National Coverage Analysis (NCA) Tracking Sheet

Ferrlecit®: Intravenous Iron Therapy

CAG-00046N

Issue

Ferrlecit is an injectable iron product used for the treatment of iron deficiency anemia in end-stage renal disease (ESRD) patients undergoing dialysis who are receiving supplemental erythropoeitin therapy.

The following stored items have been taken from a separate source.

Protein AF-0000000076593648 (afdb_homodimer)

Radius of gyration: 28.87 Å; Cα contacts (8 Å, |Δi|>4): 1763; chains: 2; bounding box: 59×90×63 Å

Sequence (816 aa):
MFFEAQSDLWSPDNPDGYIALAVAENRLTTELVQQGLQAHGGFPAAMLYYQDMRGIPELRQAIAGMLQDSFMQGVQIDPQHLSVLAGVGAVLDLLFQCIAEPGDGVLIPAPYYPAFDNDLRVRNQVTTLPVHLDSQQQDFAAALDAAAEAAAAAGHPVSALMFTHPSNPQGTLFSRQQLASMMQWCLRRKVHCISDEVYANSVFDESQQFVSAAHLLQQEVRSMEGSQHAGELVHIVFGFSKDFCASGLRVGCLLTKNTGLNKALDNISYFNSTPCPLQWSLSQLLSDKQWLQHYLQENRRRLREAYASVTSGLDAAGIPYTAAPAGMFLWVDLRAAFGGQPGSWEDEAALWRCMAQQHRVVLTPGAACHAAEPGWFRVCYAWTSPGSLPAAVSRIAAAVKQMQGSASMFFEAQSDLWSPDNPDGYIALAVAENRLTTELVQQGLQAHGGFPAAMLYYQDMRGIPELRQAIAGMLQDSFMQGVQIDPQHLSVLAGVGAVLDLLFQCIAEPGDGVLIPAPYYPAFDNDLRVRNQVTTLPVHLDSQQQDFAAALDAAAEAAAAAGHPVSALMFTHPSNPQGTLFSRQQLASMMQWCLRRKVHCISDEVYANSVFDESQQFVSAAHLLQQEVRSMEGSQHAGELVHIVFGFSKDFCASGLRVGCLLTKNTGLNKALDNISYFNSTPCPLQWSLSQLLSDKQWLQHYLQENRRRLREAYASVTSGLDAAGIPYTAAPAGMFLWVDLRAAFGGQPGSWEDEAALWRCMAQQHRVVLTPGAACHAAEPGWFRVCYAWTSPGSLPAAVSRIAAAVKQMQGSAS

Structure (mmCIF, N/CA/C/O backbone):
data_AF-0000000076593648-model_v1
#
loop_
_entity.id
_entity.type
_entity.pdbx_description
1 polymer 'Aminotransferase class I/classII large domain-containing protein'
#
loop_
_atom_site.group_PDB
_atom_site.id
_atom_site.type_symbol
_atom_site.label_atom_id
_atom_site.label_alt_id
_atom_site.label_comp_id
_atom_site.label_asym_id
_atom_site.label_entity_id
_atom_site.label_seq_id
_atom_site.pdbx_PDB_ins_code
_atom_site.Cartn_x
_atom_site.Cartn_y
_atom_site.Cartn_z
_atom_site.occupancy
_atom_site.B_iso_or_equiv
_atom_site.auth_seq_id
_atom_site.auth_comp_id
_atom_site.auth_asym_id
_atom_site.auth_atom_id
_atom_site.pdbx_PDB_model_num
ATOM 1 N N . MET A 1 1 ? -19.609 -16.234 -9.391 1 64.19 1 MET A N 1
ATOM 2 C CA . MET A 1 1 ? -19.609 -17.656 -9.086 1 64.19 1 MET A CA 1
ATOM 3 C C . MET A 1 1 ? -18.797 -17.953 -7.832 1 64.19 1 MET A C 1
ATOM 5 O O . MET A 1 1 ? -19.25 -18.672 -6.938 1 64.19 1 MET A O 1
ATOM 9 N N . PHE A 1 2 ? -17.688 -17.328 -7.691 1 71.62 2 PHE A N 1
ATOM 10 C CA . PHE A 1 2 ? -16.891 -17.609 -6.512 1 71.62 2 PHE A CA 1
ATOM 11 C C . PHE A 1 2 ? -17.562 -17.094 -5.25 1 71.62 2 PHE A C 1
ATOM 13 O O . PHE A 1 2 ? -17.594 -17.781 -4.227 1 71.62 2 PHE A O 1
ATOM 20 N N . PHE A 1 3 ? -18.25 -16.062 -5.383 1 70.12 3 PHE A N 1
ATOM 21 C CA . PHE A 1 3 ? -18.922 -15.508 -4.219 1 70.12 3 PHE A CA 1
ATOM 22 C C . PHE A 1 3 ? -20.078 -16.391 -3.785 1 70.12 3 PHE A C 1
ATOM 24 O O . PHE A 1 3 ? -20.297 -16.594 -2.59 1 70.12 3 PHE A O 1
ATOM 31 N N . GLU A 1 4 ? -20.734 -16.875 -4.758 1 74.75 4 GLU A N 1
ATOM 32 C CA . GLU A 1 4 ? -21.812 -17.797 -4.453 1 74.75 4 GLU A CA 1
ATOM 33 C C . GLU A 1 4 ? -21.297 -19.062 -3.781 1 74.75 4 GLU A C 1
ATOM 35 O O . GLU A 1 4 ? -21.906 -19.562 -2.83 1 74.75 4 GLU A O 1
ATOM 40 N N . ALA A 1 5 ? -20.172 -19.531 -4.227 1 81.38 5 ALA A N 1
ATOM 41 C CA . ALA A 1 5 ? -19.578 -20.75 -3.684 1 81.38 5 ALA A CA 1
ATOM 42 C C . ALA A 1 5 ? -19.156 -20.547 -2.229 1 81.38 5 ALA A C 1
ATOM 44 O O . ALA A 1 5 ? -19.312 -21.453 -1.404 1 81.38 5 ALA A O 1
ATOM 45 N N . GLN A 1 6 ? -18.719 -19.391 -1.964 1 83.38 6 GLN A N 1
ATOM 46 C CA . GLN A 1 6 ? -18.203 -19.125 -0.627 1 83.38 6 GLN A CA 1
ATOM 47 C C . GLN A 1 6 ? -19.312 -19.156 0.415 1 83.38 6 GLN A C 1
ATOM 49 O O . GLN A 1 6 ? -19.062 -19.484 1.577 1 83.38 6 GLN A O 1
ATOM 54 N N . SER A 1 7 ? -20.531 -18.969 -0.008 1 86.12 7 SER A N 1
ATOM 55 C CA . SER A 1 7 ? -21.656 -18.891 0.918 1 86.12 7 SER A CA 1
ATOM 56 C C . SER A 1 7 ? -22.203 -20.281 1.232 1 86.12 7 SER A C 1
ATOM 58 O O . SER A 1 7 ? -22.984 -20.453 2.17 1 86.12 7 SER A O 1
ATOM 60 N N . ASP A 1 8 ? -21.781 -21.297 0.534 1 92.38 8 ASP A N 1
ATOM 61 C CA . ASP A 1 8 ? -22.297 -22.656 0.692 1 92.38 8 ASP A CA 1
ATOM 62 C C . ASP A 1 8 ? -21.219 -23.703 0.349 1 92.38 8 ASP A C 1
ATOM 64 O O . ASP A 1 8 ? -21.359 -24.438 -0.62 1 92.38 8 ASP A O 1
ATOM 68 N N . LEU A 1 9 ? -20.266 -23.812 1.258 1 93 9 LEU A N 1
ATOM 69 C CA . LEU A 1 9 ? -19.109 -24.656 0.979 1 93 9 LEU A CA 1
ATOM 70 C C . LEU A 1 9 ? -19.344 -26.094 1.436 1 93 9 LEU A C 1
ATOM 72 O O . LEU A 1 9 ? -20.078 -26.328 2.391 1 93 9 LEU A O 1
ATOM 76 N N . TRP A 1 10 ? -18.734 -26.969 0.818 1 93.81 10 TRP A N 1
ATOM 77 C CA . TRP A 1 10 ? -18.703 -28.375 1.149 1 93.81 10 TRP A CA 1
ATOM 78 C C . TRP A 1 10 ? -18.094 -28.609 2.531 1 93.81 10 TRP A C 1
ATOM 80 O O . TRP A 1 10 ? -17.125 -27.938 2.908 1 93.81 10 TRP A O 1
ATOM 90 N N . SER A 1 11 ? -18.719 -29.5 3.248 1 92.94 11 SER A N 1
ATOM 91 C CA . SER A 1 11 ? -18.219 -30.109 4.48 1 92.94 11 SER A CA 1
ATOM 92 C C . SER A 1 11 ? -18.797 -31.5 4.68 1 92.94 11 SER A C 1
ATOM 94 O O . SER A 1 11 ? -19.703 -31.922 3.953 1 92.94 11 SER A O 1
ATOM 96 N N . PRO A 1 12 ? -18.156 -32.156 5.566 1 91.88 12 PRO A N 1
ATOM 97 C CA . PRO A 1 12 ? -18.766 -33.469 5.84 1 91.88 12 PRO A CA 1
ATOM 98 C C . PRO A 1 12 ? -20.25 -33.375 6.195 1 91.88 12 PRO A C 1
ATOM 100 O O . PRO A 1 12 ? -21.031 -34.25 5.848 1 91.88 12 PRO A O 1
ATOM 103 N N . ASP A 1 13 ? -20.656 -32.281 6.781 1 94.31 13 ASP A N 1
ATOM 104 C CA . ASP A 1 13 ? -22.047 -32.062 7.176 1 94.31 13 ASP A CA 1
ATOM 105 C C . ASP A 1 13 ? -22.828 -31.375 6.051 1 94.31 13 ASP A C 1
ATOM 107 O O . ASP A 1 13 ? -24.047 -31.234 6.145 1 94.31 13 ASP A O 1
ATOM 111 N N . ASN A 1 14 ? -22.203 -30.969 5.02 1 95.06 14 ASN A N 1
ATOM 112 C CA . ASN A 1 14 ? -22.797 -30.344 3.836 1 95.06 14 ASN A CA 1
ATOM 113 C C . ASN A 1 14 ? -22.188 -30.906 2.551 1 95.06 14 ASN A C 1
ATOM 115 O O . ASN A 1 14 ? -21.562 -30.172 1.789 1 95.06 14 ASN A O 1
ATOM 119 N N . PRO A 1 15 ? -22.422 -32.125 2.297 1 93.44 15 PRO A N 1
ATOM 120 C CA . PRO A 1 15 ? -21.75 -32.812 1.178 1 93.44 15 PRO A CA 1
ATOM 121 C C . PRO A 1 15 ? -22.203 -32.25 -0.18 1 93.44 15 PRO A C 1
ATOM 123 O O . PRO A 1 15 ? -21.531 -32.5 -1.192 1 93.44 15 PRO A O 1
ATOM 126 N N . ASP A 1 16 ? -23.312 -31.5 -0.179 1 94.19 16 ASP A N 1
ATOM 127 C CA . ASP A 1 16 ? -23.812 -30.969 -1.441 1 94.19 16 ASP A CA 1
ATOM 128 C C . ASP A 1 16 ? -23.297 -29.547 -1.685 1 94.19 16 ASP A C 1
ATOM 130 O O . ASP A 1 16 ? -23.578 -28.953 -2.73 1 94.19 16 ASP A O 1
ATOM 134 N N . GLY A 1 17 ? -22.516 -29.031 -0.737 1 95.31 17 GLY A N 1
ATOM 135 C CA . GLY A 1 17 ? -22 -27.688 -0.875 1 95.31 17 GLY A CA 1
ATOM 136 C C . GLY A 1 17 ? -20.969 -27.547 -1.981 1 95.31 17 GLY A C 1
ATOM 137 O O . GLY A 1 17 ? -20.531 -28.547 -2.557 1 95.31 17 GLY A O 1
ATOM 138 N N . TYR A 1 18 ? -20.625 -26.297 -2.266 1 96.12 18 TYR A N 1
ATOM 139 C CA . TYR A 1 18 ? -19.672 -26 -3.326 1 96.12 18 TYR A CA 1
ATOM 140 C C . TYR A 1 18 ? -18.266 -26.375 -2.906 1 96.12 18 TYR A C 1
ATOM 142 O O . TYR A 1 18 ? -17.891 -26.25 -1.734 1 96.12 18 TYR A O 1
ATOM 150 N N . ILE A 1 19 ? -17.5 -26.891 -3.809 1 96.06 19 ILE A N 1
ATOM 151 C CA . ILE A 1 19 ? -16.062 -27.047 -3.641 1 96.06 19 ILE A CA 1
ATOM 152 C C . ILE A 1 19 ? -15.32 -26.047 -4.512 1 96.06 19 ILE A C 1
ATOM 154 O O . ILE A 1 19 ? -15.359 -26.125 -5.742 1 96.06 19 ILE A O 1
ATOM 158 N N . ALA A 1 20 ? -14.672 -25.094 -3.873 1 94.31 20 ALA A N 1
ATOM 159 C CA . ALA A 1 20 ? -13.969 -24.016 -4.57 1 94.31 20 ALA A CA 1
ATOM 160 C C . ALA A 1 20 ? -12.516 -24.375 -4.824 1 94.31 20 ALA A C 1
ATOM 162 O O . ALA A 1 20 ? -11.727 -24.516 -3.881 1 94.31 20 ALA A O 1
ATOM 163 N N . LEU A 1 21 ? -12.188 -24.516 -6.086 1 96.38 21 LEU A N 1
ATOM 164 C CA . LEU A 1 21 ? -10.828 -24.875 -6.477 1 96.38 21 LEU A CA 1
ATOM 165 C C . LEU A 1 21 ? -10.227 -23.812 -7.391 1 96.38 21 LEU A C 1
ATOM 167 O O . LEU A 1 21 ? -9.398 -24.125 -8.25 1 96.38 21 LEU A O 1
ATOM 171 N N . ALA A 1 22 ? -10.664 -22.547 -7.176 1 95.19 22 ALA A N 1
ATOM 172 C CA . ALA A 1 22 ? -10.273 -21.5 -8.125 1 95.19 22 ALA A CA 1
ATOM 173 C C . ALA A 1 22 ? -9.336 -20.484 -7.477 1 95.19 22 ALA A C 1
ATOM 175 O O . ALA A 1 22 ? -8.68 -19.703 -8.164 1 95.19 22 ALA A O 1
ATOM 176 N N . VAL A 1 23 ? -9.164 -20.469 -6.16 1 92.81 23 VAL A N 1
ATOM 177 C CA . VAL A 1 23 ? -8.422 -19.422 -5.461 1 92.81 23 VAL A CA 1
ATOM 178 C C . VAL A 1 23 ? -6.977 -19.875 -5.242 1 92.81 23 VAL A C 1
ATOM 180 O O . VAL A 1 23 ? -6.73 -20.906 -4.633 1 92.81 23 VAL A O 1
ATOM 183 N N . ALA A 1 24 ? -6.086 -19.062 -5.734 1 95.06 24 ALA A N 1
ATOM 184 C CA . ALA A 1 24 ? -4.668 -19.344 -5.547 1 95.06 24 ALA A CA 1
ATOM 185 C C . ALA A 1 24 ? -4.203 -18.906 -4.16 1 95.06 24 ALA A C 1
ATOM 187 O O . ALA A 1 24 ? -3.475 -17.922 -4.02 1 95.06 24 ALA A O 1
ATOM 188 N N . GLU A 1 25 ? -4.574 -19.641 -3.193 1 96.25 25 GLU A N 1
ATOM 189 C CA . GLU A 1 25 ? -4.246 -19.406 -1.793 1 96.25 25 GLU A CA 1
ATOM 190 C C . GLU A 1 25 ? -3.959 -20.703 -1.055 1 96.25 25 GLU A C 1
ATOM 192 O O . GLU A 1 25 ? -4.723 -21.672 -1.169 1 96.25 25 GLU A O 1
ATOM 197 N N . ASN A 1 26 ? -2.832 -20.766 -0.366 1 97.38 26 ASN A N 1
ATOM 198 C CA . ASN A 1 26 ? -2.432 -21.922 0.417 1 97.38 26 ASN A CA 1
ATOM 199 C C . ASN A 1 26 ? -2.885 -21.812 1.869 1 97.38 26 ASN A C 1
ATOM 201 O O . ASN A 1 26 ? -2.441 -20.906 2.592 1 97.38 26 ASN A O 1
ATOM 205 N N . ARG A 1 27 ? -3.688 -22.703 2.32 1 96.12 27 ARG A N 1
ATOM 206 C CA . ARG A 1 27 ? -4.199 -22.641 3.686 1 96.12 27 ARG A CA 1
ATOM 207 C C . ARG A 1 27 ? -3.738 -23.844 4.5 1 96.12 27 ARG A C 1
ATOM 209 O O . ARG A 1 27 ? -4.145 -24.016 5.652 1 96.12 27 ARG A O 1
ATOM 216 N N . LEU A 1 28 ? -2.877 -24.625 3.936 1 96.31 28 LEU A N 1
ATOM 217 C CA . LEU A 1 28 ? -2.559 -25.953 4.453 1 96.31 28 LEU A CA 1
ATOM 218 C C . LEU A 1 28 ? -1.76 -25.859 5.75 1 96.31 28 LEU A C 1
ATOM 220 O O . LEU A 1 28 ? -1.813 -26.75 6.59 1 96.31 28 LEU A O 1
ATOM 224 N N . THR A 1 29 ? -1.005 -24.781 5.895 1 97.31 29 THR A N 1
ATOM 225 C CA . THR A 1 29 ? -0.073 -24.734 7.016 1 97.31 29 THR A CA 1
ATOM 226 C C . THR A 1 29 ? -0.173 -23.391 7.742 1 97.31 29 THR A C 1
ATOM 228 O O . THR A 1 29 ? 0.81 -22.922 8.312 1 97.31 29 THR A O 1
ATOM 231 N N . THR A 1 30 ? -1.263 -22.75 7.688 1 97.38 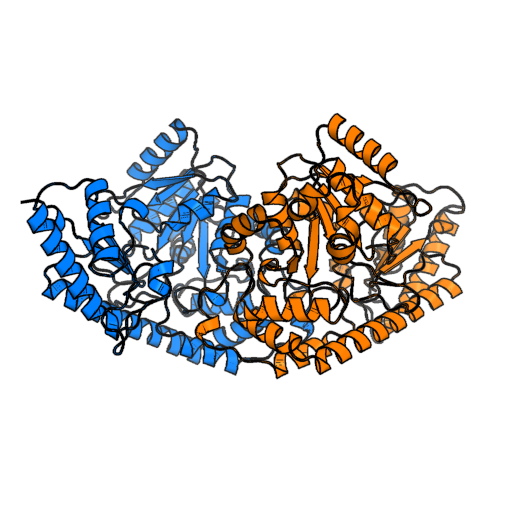30 THR A N 1
ATOM 232 C CA . THR A 1 30 ? -1.486 -21.406 8.211 1 97.38 30 THR A CA 1
ATOM 233 C C . THR A 1 30 ? -1.293 -21.375 9.727 1 97.38 30 THR A C 1
ATOM 235 O O . THR A 1 30 ? -0.766 -20.406 10.266 1 97.38 30 THR A O 1
ATOM 238 N N . GLU A 1 31 ? -1.683 -22.453 10.422 1 96.88 31 GLU A N 1
ATOM 239 C CA . GLU A 1 31 ? -1.639 -22.469 11.875 1 96.88 31 GLU A CA 1
ATOM 240 C C . GLU A 1 31 ? -0.206 -22.359 12.391 1 96.88 31 GLU A C 1
ATOM 242 O O . GLU A 1 31 ? 0.038 -21.75 13.43 1 96.88 31 GLU A O 1
ATOM 247 N N . LEU A 1 32 ? 0.752 -22.906 11.695 1 97.88 32 LEU A N 1
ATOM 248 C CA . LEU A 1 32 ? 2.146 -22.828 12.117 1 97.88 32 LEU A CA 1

National Coverage Determinations

Benefit Category

Drugs and Biologicals

Requestor Information

Requestor Name Requestor Letter
Gary D. Kozloski, Pharm.D., Schein Pharmaceutical, Inc. N/A
N/A

Important Dates

Formal Request Accepted and Review Initiated
08/12/1999
Expected NCA Completion Date
04/20/2000
Public Comment Period
09/13/1999 - 10/13/1999
Proposed Decision Memo Due Date
Proposed Decision Memo Released
Proposed Decision Memo Public Comment Period
Decision Memo Released
04/26/2000

Contacts

Lead Analysts
Poppy Kendall
Lead Medical Officers

Medicare Benefit Category Determination Date

Actions Taken

August 10, 1999

Application received.

August 12, 1999

Formal request accepted for review.

November 12, 1999

Due date, revised. HCFA has extended its original decision date to January 31, 2000 while it continues to analyze issues of coverage. Particularly, we are interested in examining and comparing the conditions and the population for which sodium ferric gluconate is reasonable and necessary when compared with dextran iron injectables or with oral iron.

January 26, 2000

Questions in need of additional evidence:

(1) Is there any evidence that shows that sodium ferric gluconate is safer then oral iron therapy? Is there any evidence that shows sodium ferric gluconate is not riskier then oral iron?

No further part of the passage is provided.